Cricbuzz
- Website type: Cricket news and score
- Available in: English, Hindi, Telugu, Tamil, Kannada, Marathi and Bengali
- Headquarters: Bengaluru, India
- Owner: Times Internet
- Creators: Pankaj Chhaparwal; Piyush Agrawal; Pravin Hegde;
- Parent: The Times Group
- Website: www.cricbuzz.com
- Commercial: Yes
- Registration: Optional
- Users: 50 million (January 2018)
- Launched: 1 November 2004; 21 years ago
- Current status: Active

= Cricbuzz =

Sports news website for cricket

Cricbuzz is a cricket news website owned by Times Internet. It features news, articles and live coverage of cricket matches including videos, text commentary, player stats and team rankings. It also offers a mobile app.

==History==

Cricbuzz was created by Pankaj Chhaparwal, Piyush Agrawal, and Pravin Hegde in 2004. In 2010, Cricbuzz started developing a mobile app for live cricket news and scores.

Cricbuzz was the seventh most searched for website in India in 2014. It claimed to have 50 million users during the 2014 Indian Premier League and 2.6 billion page views in January 2015.

In November 2014, Times Internet, a subsidiary of Times of India acquired a majority stake in Cricbuzz for an undisclosed sum. The website continued to be managed by the original founders. In January 2015, Times Internet-owned GoCricket was merged into Cricbuzz. GoCricket's website was redirected to Cricbuzz and the GoCricket mobile app was also merged with that of Cricbuzz.
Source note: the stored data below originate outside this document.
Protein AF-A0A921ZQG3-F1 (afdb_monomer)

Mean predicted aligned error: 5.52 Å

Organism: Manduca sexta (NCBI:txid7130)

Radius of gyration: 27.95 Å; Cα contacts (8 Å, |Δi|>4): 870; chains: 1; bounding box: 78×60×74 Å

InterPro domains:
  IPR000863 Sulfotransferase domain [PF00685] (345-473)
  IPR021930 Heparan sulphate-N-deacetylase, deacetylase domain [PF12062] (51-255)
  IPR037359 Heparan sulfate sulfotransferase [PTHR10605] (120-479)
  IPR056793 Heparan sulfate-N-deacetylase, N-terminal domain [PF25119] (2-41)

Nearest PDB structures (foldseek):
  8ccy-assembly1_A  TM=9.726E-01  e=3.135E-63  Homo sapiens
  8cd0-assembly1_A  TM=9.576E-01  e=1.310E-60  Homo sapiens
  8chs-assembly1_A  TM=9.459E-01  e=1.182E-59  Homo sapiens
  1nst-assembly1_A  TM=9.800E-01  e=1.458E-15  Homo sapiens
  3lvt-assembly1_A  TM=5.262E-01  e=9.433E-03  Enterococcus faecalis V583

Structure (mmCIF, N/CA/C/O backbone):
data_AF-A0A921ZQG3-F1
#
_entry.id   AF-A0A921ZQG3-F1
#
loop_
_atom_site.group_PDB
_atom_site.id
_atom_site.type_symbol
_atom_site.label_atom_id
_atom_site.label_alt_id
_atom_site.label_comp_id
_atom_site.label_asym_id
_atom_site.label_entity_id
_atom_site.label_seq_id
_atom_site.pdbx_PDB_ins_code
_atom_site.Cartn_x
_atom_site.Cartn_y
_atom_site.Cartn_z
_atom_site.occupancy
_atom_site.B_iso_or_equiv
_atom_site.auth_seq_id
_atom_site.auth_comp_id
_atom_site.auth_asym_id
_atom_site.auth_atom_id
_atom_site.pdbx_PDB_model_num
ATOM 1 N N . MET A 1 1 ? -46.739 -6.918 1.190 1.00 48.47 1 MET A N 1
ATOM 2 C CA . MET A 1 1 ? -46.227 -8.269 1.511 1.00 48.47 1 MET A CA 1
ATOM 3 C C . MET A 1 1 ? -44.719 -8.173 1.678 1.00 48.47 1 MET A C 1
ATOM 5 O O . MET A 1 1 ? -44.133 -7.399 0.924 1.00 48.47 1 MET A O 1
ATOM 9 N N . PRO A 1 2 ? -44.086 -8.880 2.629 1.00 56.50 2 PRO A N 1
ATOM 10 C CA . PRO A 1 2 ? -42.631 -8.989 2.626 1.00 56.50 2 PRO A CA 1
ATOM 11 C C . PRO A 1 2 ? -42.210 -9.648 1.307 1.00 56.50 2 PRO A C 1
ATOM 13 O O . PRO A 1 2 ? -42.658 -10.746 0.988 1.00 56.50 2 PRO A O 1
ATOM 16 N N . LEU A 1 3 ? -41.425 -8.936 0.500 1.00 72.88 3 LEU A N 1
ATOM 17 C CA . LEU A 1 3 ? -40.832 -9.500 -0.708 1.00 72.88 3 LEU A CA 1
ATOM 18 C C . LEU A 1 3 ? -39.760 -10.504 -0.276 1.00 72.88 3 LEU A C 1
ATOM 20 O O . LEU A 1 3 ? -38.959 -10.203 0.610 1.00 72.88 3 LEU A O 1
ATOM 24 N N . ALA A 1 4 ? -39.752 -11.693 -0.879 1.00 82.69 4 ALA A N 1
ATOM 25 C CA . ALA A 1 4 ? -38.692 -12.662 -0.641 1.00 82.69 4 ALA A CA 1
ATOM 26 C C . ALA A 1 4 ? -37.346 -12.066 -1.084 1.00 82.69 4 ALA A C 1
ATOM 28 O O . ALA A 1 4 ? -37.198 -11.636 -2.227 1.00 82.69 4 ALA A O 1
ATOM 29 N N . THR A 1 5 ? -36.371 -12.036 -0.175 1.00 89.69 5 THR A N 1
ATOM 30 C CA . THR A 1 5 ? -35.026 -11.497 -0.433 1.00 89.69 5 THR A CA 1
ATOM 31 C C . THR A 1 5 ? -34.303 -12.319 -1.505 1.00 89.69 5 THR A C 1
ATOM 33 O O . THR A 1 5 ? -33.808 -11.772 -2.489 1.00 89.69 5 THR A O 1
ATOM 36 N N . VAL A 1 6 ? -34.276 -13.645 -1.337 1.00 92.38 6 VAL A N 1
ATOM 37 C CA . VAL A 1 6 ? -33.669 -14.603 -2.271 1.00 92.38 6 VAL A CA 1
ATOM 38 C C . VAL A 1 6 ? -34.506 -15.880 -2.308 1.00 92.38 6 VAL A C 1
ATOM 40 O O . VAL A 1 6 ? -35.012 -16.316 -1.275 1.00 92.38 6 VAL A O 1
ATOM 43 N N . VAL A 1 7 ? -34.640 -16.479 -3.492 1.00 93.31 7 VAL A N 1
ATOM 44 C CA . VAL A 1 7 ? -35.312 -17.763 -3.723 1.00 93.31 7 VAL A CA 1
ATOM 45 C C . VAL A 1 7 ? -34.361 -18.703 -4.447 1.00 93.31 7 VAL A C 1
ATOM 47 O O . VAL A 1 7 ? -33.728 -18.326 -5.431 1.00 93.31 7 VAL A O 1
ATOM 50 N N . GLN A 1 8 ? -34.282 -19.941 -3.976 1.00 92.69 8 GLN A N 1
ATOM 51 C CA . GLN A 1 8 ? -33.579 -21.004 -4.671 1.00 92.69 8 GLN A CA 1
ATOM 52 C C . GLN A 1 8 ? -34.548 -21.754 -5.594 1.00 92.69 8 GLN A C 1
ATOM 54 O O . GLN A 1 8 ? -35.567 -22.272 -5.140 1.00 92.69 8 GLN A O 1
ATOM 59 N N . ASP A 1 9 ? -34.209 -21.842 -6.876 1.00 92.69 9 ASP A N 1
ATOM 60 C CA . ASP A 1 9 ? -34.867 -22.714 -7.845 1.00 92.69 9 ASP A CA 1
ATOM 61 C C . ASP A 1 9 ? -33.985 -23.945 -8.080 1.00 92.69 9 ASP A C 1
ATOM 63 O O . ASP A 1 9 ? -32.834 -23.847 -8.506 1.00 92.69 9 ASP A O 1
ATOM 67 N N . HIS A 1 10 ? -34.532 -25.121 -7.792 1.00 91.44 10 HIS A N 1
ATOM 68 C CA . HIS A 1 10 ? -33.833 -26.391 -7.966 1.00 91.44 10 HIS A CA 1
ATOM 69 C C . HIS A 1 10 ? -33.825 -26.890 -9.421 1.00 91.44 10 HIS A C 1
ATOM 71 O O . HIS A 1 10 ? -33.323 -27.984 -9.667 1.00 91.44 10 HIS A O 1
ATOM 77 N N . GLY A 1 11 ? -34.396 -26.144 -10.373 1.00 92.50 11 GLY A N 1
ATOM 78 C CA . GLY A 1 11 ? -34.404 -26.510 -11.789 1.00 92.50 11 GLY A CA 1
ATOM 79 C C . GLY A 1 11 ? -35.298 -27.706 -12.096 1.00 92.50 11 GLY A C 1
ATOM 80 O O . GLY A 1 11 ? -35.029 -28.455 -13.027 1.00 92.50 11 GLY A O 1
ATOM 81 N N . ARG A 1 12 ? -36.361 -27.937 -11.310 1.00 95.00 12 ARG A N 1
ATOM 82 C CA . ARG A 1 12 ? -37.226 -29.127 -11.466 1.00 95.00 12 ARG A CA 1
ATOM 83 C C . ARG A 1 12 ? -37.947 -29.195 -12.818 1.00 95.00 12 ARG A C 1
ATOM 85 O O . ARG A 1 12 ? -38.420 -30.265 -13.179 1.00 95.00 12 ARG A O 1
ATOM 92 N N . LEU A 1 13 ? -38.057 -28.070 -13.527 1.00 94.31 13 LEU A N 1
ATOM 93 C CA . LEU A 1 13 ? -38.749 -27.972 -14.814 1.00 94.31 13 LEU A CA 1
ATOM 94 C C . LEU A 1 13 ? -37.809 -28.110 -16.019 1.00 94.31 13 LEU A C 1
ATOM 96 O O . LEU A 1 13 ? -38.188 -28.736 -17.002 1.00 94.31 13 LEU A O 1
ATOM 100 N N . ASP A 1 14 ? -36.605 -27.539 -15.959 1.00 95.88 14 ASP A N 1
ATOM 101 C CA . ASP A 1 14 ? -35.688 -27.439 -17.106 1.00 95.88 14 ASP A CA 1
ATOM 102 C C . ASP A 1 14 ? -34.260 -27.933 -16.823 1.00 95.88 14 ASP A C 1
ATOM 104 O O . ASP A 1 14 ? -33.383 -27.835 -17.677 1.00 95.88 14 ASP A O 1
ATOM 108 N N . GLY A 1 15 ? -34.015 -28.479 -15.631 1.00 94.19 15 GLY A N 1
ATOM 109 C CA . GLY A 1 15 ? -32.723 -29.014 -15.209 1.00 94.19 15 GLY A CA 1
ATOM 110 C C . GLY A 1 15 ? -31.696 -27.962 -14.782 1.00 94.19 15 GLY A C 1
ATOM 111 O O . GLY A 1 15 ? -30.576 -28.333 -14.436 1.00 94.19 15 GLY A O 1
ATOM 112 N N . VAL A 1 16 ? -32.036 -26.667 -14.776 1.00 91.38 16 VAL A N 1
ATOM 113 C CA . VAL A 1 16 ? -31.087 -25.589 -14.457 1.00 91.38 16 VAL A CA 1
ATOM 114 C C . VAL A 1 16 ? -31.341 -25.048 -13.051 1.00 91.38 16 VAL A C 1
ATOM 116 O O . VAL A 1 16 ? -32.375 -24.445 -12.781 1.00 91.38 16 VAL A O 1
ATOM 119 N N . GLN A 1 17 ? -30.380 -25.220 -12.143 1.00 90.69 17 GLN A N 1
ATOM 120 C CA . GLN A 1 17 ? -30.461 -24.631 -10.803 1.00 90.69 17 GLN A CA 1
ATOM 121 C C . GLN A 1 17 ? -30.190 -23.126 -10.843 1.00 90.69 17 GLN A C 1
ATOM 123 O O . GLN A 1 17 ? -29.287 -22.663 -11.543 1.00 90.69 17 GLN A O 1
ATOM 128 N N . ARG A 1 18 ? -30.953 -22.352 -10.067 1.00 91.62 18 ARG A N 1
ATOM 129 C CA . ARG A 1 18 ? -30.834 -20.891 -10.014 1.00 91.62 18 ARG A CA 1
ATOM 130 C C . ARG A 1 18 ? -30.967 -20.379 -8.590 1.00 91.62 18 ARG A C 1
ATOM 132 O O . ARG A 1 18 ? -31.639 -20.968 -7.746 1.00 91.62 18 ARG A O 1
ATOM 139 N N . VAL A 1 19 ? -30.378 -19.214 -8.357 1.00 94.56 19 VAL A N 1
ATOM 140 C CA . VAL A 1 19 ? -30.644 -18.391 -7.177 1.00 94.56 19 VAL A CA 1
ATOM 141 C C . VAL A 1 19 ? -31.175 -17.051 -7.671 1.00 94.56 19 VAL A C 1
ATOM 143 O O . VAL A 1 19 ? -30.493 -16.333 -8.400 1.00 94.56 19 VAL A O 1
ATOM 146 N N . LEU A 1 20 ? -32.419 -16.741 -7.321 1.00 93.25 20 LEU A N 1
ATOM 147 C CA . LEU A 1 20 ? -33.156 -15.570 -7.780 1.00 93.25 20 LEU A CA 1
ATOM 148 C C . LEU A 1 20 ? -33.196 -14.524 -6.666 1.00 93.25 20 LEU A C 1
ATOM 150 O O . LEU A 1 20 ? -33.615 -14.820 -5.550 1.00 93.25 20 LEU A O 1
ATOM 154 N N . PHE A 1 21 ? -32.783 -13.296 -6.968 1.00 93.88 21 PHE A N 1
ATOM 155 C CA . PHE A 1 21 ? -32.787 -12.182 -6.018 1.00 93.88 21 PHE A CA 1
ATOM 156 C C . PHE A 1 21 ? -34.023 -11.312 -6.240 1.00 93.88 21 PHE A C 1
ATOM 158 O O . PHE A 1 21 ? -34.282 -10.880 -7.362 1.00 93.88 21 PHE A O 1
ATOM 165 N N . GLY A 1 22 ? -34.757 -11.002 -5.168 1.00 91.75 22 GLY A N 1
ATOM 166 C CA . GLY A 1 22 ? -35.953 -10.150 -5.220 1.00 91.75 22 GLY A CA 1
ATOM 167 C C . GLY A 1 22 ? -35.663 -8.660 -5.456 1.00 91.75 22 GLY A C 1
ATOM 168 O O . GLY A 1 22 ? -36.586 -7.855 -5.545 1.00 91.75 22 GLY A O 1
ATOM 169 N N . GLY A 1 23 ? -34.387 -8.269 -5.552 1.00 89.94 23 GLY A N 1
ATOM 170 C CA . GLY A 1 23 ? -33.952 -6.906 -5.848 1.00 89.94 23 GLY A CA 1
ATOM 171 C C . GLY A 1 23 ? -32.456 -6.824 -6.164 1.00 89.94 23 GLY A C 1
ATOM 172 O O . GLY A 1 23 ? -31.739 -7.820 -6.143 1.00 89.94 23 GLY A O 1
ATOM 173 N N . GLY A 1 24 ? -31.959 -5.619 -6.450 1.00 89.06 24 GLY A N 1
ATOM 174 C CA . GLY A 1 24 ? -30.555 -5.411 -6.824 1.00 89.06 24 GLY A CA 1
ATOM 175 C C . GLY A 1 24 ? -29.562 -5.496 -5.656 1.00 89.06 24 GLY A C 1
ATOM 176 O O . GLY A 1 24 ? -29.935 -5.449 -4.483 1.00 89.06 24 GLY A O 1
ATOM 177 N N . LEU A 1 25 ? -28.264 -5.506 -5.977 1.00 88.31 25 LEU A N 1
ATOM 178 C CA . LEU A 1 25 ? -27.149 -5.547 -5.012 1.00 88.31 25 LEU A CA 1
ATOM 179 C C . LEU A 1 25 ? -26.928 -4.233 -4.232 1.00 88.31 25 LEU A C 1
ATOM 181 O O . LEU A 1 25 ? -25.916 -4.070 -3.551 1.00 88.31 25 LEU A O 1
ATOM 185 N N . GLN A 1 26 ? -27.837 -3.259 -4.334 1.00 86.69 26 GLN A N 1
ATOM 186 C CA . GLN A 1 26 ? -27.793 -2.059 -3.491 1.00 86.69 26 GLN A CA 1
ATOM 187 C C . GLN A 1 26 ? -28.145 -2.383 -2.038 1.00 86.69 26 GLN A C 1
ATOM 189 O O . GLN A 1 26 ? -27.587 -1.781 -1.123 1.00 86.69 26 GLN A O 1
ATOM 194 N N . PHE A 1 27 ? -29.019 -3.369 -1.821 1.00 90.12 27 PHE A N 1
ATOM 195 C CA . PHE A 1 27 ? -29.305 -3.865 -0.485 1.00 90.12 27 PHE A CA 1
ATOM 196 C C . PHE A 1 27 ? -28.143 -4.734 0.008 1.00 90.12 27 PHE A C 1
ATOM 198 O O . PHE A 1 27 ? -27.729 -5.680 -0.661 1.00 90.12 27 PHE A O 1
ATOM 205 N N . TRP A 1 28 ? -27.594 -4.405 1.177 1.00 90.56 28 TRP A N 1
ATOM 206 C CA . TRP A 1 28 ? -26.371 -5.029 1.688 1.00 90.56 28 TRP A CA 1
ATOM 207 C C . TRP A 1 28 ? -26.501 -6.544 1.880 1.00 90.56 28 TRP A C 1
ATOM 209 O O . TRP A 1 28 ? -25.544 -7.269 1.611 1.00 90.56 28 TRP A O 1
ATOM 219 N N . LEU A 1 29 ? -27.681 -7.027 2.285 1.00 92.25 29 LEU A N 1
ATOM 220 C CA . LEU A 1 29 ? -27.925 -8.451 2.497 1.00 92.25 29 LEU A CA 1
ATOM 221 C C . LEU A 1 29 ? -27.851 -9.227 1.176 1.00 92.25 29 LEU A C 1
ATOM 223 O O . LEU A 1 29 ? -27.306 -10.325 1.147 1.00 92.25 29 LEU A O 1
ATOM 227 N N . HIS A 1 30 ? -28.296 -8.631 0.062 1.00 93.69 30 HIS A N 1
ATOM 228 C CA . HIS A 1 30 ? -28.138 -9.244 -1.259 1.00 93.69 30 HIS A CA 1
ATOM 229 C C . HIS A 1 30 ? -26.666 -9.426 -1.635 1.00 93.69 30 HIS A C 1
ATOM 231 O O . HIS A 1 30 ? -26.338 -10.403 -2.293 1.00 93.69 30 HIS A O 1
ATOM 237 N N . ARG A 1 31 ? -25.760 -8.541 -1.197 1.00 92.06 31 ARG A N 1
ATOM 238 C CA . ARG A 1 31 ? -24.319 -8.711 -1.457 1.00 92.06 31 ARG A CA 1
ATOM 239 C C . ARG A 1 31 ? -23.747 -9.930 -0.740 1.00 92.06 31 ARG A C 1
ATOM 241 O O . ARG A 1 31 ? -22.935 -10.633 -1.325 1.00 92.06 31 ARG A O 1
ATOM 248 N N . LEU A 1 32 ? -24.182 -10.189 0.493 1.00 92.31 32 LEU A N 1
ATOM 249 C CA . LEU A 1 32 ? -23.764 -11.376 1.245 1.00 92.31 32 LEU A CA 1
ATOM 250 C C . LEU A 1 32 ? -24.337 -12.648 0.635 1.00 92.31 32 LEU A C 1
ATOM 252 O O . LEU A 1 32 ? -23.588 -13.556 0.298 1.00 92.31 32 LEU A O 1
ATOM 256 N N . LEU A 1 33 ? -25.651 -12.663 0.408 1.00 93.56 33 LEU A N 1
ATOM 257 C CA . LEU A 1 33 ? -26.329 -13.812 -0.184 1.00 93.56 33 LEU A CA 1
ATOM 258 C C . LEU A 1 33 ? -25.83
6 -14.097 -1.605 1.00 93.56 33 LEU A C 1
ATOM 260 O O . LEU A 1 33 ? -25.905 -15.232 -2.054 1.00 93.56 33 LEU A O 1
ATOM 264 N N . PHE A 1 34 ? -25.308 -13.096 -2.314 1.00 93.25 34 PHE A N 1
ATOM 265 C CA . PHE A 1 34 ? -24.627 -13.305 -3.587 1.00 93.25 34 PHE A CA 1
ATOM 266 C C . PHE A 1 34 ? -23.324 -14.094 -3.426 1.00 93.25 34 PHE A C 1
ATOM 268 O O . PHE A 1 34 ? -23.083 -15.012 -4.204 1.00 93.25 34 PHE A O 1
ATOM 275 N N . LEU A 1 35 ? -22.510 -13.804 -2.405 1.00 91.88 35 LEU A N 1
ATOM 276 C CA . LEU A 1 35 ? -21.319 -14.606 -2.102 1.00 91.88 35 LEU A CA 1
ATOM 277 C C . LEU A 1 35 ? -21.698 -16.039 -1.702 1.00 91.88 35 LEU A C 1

In August 2015, Cricbuzz was named the title sponsor of the Indian Test tour of Sri Lanka.

Cricbuzz hired commentator Harsha Bhogle as ‘Voice of Cricket in India’ in September 2016.

Cricbuzz was reported to be the second most downloaded news app in the world for the second quarter of 2019.

Ahead of the 2024 IPL in April 2024, Willow—a sister pay television cricket channel and streaming service in the United States and Canada—was integrated into Cricbuzz in these markets, with the service being rebranded as "Willow by Cricbuzz" and its subscription content (including regional rights to the IPL and ICC tournaments, among other properties) becoming accessible from within the Cricbuzz app.

In February 2025, Cricbuzz launched its fantasy sports platform, Cricbuzz11. In May 2025, Dream11's parent company Dream Sports acquired a minority stake in Cricbuzz and Willow TV for $50 million.

== Cricbuzz Live ==

In 2018, Cricbuzz launched Cricbuzz Live, a cricket analysis and discussion video show covering international cricket and tournaments including the Indian Premier League.

The show features pre-match, mid-innings, and post-match discussions involving presenters, commentators, journalists, and former international cricketers. Personalities associated with the program have included Harsha Bhogle, Virender Sehwag, Zaheer Khan, Michael Vaughan, Adam Gilchrist, Shaun Pollock, Simon Doull, Dinesh Karthik, Parthiv Patel, Murali Vijay, Mohammed Shami, Ajay Jadeja, Piyush Chawla, Lisa Sthalekar, Murali Kartik, Rohan Gavaskar, Pommie Mbangwa, Joy Bhattacharjya, Gaurav Kapur, Danish Sait, and Gautam Bhimani.

The program is distributed through the Cricbuzz website and mobile applications.